A client of the application server is given what it thinks is a regular JMS Session. Behind the scenes, the application server controls the transaction management of the underlying XASession.
In other words, the provider may require that you specify an XA or non-XA JMS resource, or, as would seem to be in your case, the provider may perform all the JTA plumbing transparently with what appears to be a regular JMS Session.
Actually, none of the example code you provided would exercise XA functionality. If all that is required is that your messages are under syncpoint, then you can get by with 1-phase commit (1PC). However if you want, for example, that JMS messages and DB updates occur in a single coordinated unit of work then you would use 2-phase commit (2PC) which is XA. Coordinating across two message producers on the same transport provider does not require XA 2PC.

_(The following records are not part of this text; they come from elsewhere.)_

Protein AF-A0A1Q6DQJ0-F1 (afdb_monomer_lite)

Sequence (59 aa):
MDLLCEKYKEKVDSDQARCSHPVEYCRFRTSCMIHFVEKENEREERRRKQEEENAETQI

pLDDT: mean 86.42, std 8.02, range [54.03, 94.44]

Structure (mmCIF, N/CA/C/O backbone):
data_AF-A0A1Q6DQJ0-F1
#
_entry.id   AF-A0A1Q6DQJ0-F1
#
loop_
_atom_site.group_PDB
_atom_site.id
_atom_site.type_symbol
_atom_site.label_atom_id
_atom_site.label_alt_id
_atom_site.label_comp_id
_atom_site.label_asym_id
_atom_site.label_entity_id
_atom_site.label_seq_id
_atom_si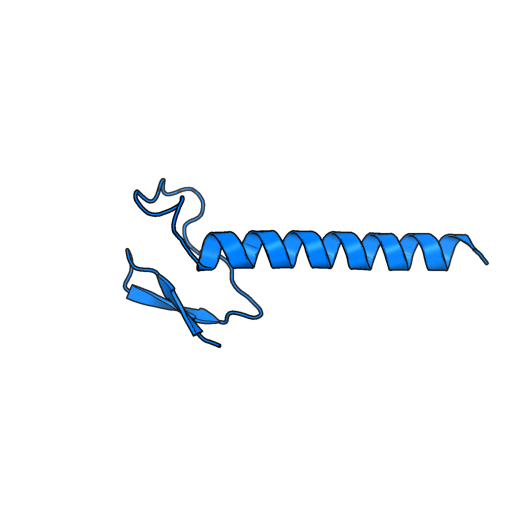te.pdbx_PDB_ins_code
_atom_site.Cartn_x
_atom_site.Cartn_y
_atom_site.Cartn_z
_atom_site.occupancy
_atom_site.B_iso_or_equiv
_atom_site.auth_seq_id
_atom_site.auth_comp_id
_atom_site.auth_asym_id
_atom_site.auth_atom_id
_atom_site.pdbx_PDB_model_num
ATOM 1 N N . MET A 1 1 ? -9.894 -5.920 -2.812 1.00 81.25 1 MET A N 1
ATOM 2 C CA . MET A 1 1 ? -10.330 -6.372 -1.460 1.00 81.25 1 MET A CA 1
ATOM 3 C C . MET A 1 1 ? -9.946 -5.272 -0.480 1.00 81.25 1 MET A C 1
ATOM 5 O O . MET A 1 1 ? -8.983 -4.581 -0.754 1.00 81.25 1 MET A O 1
ATOM 9 N N . ASP A 1 2 ? -10.641 -5.083 0.641 1.00 89.38 2 ASP A N 1
ATOM 10 C CA . ASP A 1 2 ? -10.263 -4.016 1.585 1.00 89.38 2 ASP A CA 1
ATOM 11 C C . ASP A 1 2 ? -9.432 -4.571 2.749 1.00 89.38 2 ASP A C 1
ATOM 13 O O . ASP A 1 2 ? -9.777 -5.597 3.340 1.00 89.38 2 ASP A O 1
ATOM 17 N N . LEU A 1 3 ? -8.364 -3.861 3.113 1.00 90.19 3 LEU A N 1
ATOM 18 C CA . LEU A 1 3 ? -7.533 -4.120 4.286 1.00 90.19 3 LEU A CA 1
ATOM 19 C C . LEU A 1 3 ? -7.855 -3.112 5.393 1.00 90.19 3 LEU A C 1
ATOM 21 O O . LEU A 1 3 ? -7.962 -1.914 5.145 1.00 90.19 3 LEU A O 1
ATOM 25 N N . LEU A 1 4 ? -7.981 -3.586 6.634 1.00 90.62 4 LEU A N 1
ATOM 26 C CA . LEU A 1 4 ? -8.246 -2.733 7.793 1.00 90.62 4 LEU A CA 1
ATOM 27 C C . LEU A 1 4 ? -6.950 -2.423 8.549 1.00 90.62 4 LEU A C 1
ATOM 29 O O . LEU A 1 4 ? -6.231 -3.327 8.979 1.00 90.62 4 LEU A O 1
ATOM 33 N N . CYS A 1 5 ? -6.684 -1.142 8.787 1.00 89.94 5 CYS A N 1
ATOM 34 C CA . CYS A 1 5 ? -5.650 -0.721 9.721 1.00 89.94 5 CYS A CA 1
ATOM 35 C C . CYS A 1 5 ? -6.175 -0.802 11.160 1.00 89.94 5 CYS A C 1
ATOM 37 O O . CYS A 1 5 ? -7.016 -0.007 11.569 1.00 89.94 5 CYS A O 1
ATOM 39 N N . GLU A 1 6 ? -5.648 -1.717 11.974 1.00 87.31 6 GLU A N 1
ATOM 40 C CA . GLU A 1 6 ? -6.123 -1.921 13.353 1.00 87.31 6 GLU A CA 1
ATOM 41 C C . GLU A 1 6 ? -5.915 -0.712 14.283 1.00 87.31 6 GLU A C 1
ATOM 43 O O . GLU A 1 6 ? -6.680 -0.531 15.231 1.00 87.31 6 GLU A O 1
ATOM 48 N N . LYS A 1 7 ? -4.903 0.127 14.014 1.00 87.19 7 LYS A N 1
ATOM 49 C CA . LYS A 1 7 ? -4.563 1.299 14.840 1.00 87.19 7 LYS A CA 1
ATOM 50 C C . LYS A 1 7 ? -5.513 2.477 14.598 1.00 87.19 7 LYS A C 1
ATOM 52 O O . LYS A 1 7 ? -6.021 3.037 15.562 1.00 87.19 7 LYS A O 1
ATOM 57 N N . TYR A 1 8 ? -5.734 2.839 13.332 1.00 89.56 8 TYR A N 1
ATOM 58 C CA . TYR A 1 8 ? -6.541 4.010 12.946 1.00 89.56 8 TYR A CA 1
ATOM 59 C C . TYR A 1 8 ? -7.968 3.654 12.523 1.00 89.56 8 TYR A C 1
ATOM 61 O O . TYR A 1 8 ? -8.793 4.540 12.351 1.00 89.56 8 TYR A O 1
ATOM 69 N N . LYS A 1 9 ? -8.272 2.356 12.383 1.00 90.12 9 LYS A N 1
ATOM 70 C CA . LYS A 1 9 ? -9.567 1.831 11.919 1.00 90.12 9 LYS A CA 1
ATOM 71 C C . LYS A 1 9 ? -9.966 2.341 10.531 1.00 90.12 9 LYS A C 1
ATOM 73 O O . LYS A 1 9 ? -11.145 2.442 10.206 1.00 90.12 9 LYS A O 1
ATOM 78 N N . GLU A 1 10 ? -8.963 2.595 9.700 1.00 90.38 10 GLU A N 1
ATOM 79 C CA . GLU A 1 10 ? -9.111 3.022 8.312 1.00 90.38 10 GLU A CA 1
ATOM 80 C C . GLU A 1 10 ? -9.090 1.822 7.368 1.00 90.38 10 GLU A C 1
ATOM 82 O O . GLU A 1 10 ? -8.380 0.839 7.610 1.00 90.38 10 GLU A O 1
ATOM 87 N N . LYS A 1 11 ? -9.856 1.919 6.281 1.00 91.56 11 LYS A N 1
ATOM 88 C CA . LYS A 1 11 ? -9.833 0.943 5.193 1.00 91.56 11 LYS A CA 1
ATOM 89 C C . LYS A 1 11 ? -8.866 1.402 4.114 1.00 91.56 11 LYS A C 1
ATOM 91 O O . LYS A 1 11 ? -8.878 2.569 3.734 1.00 91.56 11 LYS A O 1
ATOM 96 N N . VAL A 1 12 ? -8.072 0.468 3.617 1.00 90.75 12 VAL A N 1
ATOM 97 C CA . VAL A 1 12 ? -7.127 0.671 2.523 1.00 90.75 12 VAL A CA 1
ATOM 98 C C . VAL A 1 12 ? -7.445 -0.349 1.440 1.00 90.75 12 VAL A C 1
ATOM 100 O O . VAL A 1 12 ? -7.652 -1.524 1.742 1.00 90.75 12 VAL A O 1
ATOM 103 N N . ASP A 1 13 ? -7.496 0.101 0.193 1.00 91.44 13 ASP A N 1
ATOM 104 C CA . ASP A 1 13 ? -7.650 -0.784 -0.958 1.00 91.44 13 ASP A CA 1
ATOM 105 C C . ASP A 1 13 ? -6.444 -1.736 -1.064 1.00 91.44 13 ASP A C 1
ATOM 107 O O . ASP A 1 13 ? -5.303 -1.309 -0.900 1.00 91.44 13 ASP A O 1
ATOM 111 N N . SER A 1 14 ? -6.680 -3.032 -1.288 1.00 87.12 14 SER A N 1
ATOM 112 C CA . SER A 1 14 ? -5.608 -4.036 -1.368 1.00 87.12 14 SER A CA 1
ATOM 113 C C . SER A 1 14 ? -4.697 -3.842 -2.570 1.00 87.12 14 SER A C 1
ATOM 115 O O . SER A 1 14 ? -3.499 -4.113 -2.485 1.00 87.12 14 SER A O 1
ATOM 117 N N . ASP A 1 15 ? -5.257 -3.392 -3.685 1.00 86.25 15 ASP A N 1
ATOM 118 C CA . ASP A 1 15 ? -4.550 -3.323 -4.959 1.00 86.25 15 ASP A CA 1
ATOM 119 C C . ASP A 1 15 ? -3.603 -2.115 -4.946 1.00 86.25 15 ASP A C 1
ATOM 121 O O . ASP A 1 15 ? -2.520 -2.147 -5.527 1.00 86.25 15 ASP A O 1
ATOM 125 N N . GLN A 1 16 ? -3.962 -1.085 -4.176 1.00 85.75 16 GLN A N 1
ATOM 126 C CA . GLN A 1 16 ? -3.125 0.070 -3.857 1.00 85.75 16 GLN A CA 1
ATOM 127 C C . GLN A 1 16 ? -2.689 0.099 -2.388 1.00 85.75 16 GLN A C 1
ATOM 129 O O . GLN A 1 16 ? -2.529 1.180 -1.813 1.00 85.75 16 GLN A O 1
ATOM 134 N N . ALA A 1 17 ? -2.503 -1.070 -1.762 1.00 85.94 17 ALA A N 1
ATOM 135 C CA . ALA A 1 17 ? -2.194 -1.157 -0.339 1.00 85.94 17 ALA A CA 1
ATOM 136 C C . ALA A 1 17 ? -0.921 -0.372 -0.008 1.00 85.94 17 ALA A C 1
ATOM 138 O O . ALA A 1 17 ? 0.194 -0.813 -0.279 1.00 85.94 17 ALA A O 1
ATOM 139 N N . ARG A 1 18 ? -1.101 0.798 0.607 1.00 88.50 18 ARG A N 1
ATOM 140 C CA . ARG A 1 18 ? -0.020 1.657 1.077 1.00 88.50 18 ARG A CA 1
ATOM 141 C C . ARG A 1 18 ? -0.345 2.149 2.471 1.00 88.50 18 ARG A C 1
ATOM 143 O O . ARG A 1 18 ? -1.443 2.638 2.734 1.00 88.50 18 ARG A O 1
ATOM 150 N N . CYS A 1 19 ? 0.605 2.009 3.388 1.00 87.00 19 CYS A N 1
ATOM 151 C CA . CYS A 1 19 ? 0.405 2.504 4.742 1.00 87.00 19 CYS A CA 1
ATOM 152 C C . CYS A 1 19 ? 0.527 4.034 4.750 1.00 87.00 19 CYS A C 1
ATOM 154 O O . CYS A 1 19 ? 1.585 4.561 4.413 1.00 87.00 19 CYS A O 1
ATOM 156 N N . SER A 1 20 ? -0.504 4.752 5.205 1.00 87.06 20 SER A N 1
ATOM 157 C CA . SER A 1 20 ? -0.455 6.217 5.371 1.00 87.06 20 SER A CA 1
ATOM 158 C C . SER A 1 20 ? 0.501 6.673 6.483 1.00 87.06 20 SER A C 1
ATOM 160 O O . SER A 1 20 ? 0.940 7.820 6.498 1.00 87.06 20 SER A O 1
ATOM 162 N N . HIS A 1 21 ? 0.871 5.768 7.398 1.00 86.50 21 HIS A N 1
ATOM 163 C CA . HIS A 1 21 ? 1.697 6.064 8.576 1.00 86.50 21 HIS A CA 1
ATOM 164 C C . HIS A 1 21 ? 2.950 5.167 8.660 1.00 86.50 21 HIS A C 1
ATOM 166 O O . HIS A 1 21 ? 3.139 4.446 9.644 1.00 86.50 21 HIS A O 1
ATOM 172 N N . PRO A 1 22 ? 3.847 5.172 7.654 1.00 80.69 22 PRO A N 1
ATOM 173 C CA . PRO A 1 22 ? 4.972 4.240 7.585 1.00 80.69 22 PRO A CA 1
ATOM 174 C C . PRO A 1 22 ? 6.132 4.603 8.521 1.00 80.69 22 PRO A C 1
ATOM 176 O O . PRO A 1 22 ? 7.040 3.795 8.690 1.00 80.69 22 PRO A O 1
ATOM 179 N N . VAL A 1 23 ? 6.141 5.792 9.120 1.00 82.06 23 VAL A N 1
ATOM 180 C CA . VAL A 1 23 ? 7.162 6.239 10.091 1.00 82.06 23 VAL A CA 1
ATOM 181 C C . VAL A 1 23 ? 6.694 6.116 11.534 1.00 82.06 23 VAL A C 1
ATOM 183 O O . VAL A 1 23 ? 7.510 6.058 12.451 1.00 82.06 23 VAL A O 1
ATOM 186 N N . GLU A 1 24 ? 5.387 6.002 11.749 1.00 81.06 24 GLU A N 1
ATOM 187 C CA . GLU A 1 24 ? 4.868 5.700 13.069 1.00 81.06 24 GLU A CA 1
ATOM 188 C C . GLU A 1 24 ? 5.131 4.222 13.352 1.00 81.06 24 GLU A C 1
ATOM 190 O O . GLU A 1 24 ? 4.569 3.337 12.705 1.00 81.06 24 GLU A O 1
ATOM 195 N N . TYR A 1 25 ? 6.028 3.936 14.297 1.00 70.44 25 TYR A N 1
ATOM 196 C CA . TYR A 1 25 ? 6.327 2.572 14.721 1.00 70.44 25 TYR A CA 1
ATOM 197 C C . TYR A 1 25 ? 5.062 1.926 15.308 1.00 70.44 25 TYR A C 1
ATOM 199 O O . TYR A 1 25 ? 4.735 2.067 16.486 1.00 70.44 25 TYR A O 1
ATOM 207 N N . CYS A 1 26 ? 4.292 1.259 14.449 1.00 79.00 26 CYS A N 1
ATOM 208 C CA . CYS A 1 26 ? 3.064 0.590 14.835 1.00 79.00 26 CYS A CA 1
ATOM 209 C C . CYS A 1 26 ? 3.418 -0.693 15.590 1.00 79.00 26 CYS A C 1
ATOM 211 O O . CYS A 1 26 ? 4.117 -1.555 15.057 1.00 79.00 26 CYS A O 1
ATOM 213 N N . ARG A 1 27 ? 2.894 -0.857 16.812 1.00 75.25 27 ARG A N 1
ATOM 214 C CA . ARG A 1 27 ? 3.090 -2.073 17.626 1.00 75.25 27 ARG A CA 1
ATOM 215 C C . ARG A 1 27 ? 2.692 -3.355 16.881 1.00 75.25 27 ARG A C 1
ATOM 217 O O . ARG A 1 27 ? 3.222 -4.418 17.176 1.00 75.25 27 ARG A O 1
ATOM 224 N N . PHE A 1 28 ? 1.784 -3.241 15.915 1.00 79.25 28 PHE A N 1
ATOM 225 C CA . PHE A 1 28 ? 1.268 -4.345 15.107 1.00 79.25 28 PHE A CA 1
ATOM 226 C C . PHE A 1 28 ? 1.928 -4.424 13.724 1.00 79.25 28 PHE A C 1
ATOM 228 O O . PHE A 1 28 ? 1.425 -5.125 12.857 1.00 79.25 28 PHE A O 1
ATOM 235 N N . ARG A 1 29 ? 3.017 -3.686 13.455 1.00 80.19 29 ARG A N 1
ATOM 236 C CA . ARG A 1 29 ? 3.594 -3.614 12.101 1.00 80.19 29 ARG A CA 1
ATOM 237 C C . ARG A 1 29 ? 4.068 -4.967 11.586 1.00 80.19 29 ARG A C 1
ATOM 239 O O . ARG A 1 29 ? 3.883 -5.259 10.411 1.00 80.19 29 ARG A O 1
ATOM 246 N N . THR A 1 30 ? 4.628 -5.793 12.465 1.00 81.31 30 THR A N 1
ATOM 247 C CA . THR A 1 30 ? 5.048 -7.166 12.147 1.00 81.31 30 THR A CA 1
ATOM 248 C C . THR A 1 30 ? 3.881 -8.089 11.802 1.00 81.31 30 THR A C 1
ATOM 250 O O . THR A 1 30 ? 4.109 -9.132 11.209 1.00 81.31 30 THR A O 1
ATOM 253 N N . SER A 1 31 ? 2.646 -7.714 12.139 1.00 85.75 31 SER A N 1
ATOM 254 C CA . SER A 1 31 ? 1.412 -8.428 11.794 1.00 85.75 31 SER A CA 1
ATOM 255 C C . SER A 1 31 ? 0.477 -7.593 10.905 1.00 85.75 31 SER A C 1
ATOM 257 O O . SER A 1 31 ? -0.694 -7.927 10.755 1.00 85.75 31 SER A O 1
ATOM 259 N N . CYS A 1 32 ? 0.951 -6.474 10.346 1.00 88.69 32 CYS A N 1
ATOM 260 C CA . CYS A 1 32 ? 0.116 -5.535 9.605 1.00 88.69 32 CYS A CA 1
ATOM 261 C C . CYS A 1 32 ? -0.060 -6.009 8.164 1.00 88.69 32 CYS A C 1
ATOM 263 O O . CYS A 1 32 ? 0.878 -5.929 7.372 1.00 88.69 32 CYS A O 1
ATOM 265 N N . MET A 1 33 ? -1.271 -6.446 7.808 1.00 90.06 33 MET A N 1
ATOM 266 C CA . MET A 1 33 ? -1.563 -6.940 6.459 1.00 90.06 33 MET A CA 1
ATOM 267 C C . MET A 1 33 ? -1.28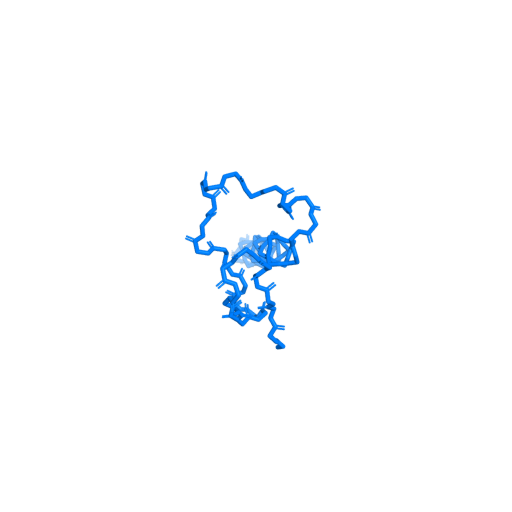9 -5.885 5.380 1.00 90.06 33 MET A C 1
ATOM 269 O O . MET A 1 33 ? -0.704 -6.211 4.357 1.00 90.06 33 MET A O 1
ATOM 273 N N . ILE A 1 34 ? -1.612 -4.612 5.640 1.00 91.56 34 ILE A N 1
ATOM 274 C CA . ILE A 1 34 ? -1.323 -3.504 4.712 1.00 91.56 34 ILE A CA 1
ATOM 275 C C . ILE A 1 34 ? 0.178 -3.424 4.426 1.00 91.56 34 ILE A C 1
ATOM 277 O O . ILE A 1 34 ? 0.570 -3.309 3.275 1.00 91.56 34 ILE A O 1
ATOM 281 N N . HIS A 1 35 ? 1.022 -3.547 5.455 1.00 89.44 35 HIS A N 1
ATOM 282 C CA . HIS A 1 35 ? 2.474 -3.505 5.280 1.00 89.44 35 HIS A CA 1
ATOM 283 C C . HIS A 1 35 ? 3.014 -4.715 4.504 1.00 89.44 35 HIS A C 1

If you were using 2PC, then in addition to COMMIT and ROLLBACK you would be calling BEGIN somewhere in the code. The lack of that verb in your example is why I said it looks like you are not doing 2PC. The BEGIN call would communicate with the transaction manager to establish a transaction context across the participating resource managers. Then the COMMIT would cause the messages and the DB updates to finalize in one unit of work. The interesting thing here is that if you have only one participating resource manager, some transports will silently optimize you back down to 1PC. In that case it looks as though you are doing 2PC but are really getting 1PC. Since there is only one resource manager there is no loss of reliability in this optimization.
On the other hand, if you are doing 1PC you won't see any difference between the two types of connection factory. It would exhibit exactly the behavior you describe.
The last case to consider is that you use ConnectionFactory and try to call BEGIN. Since the non-XA connection factory cannot participate in a coordinated XA transaction, this call should fail.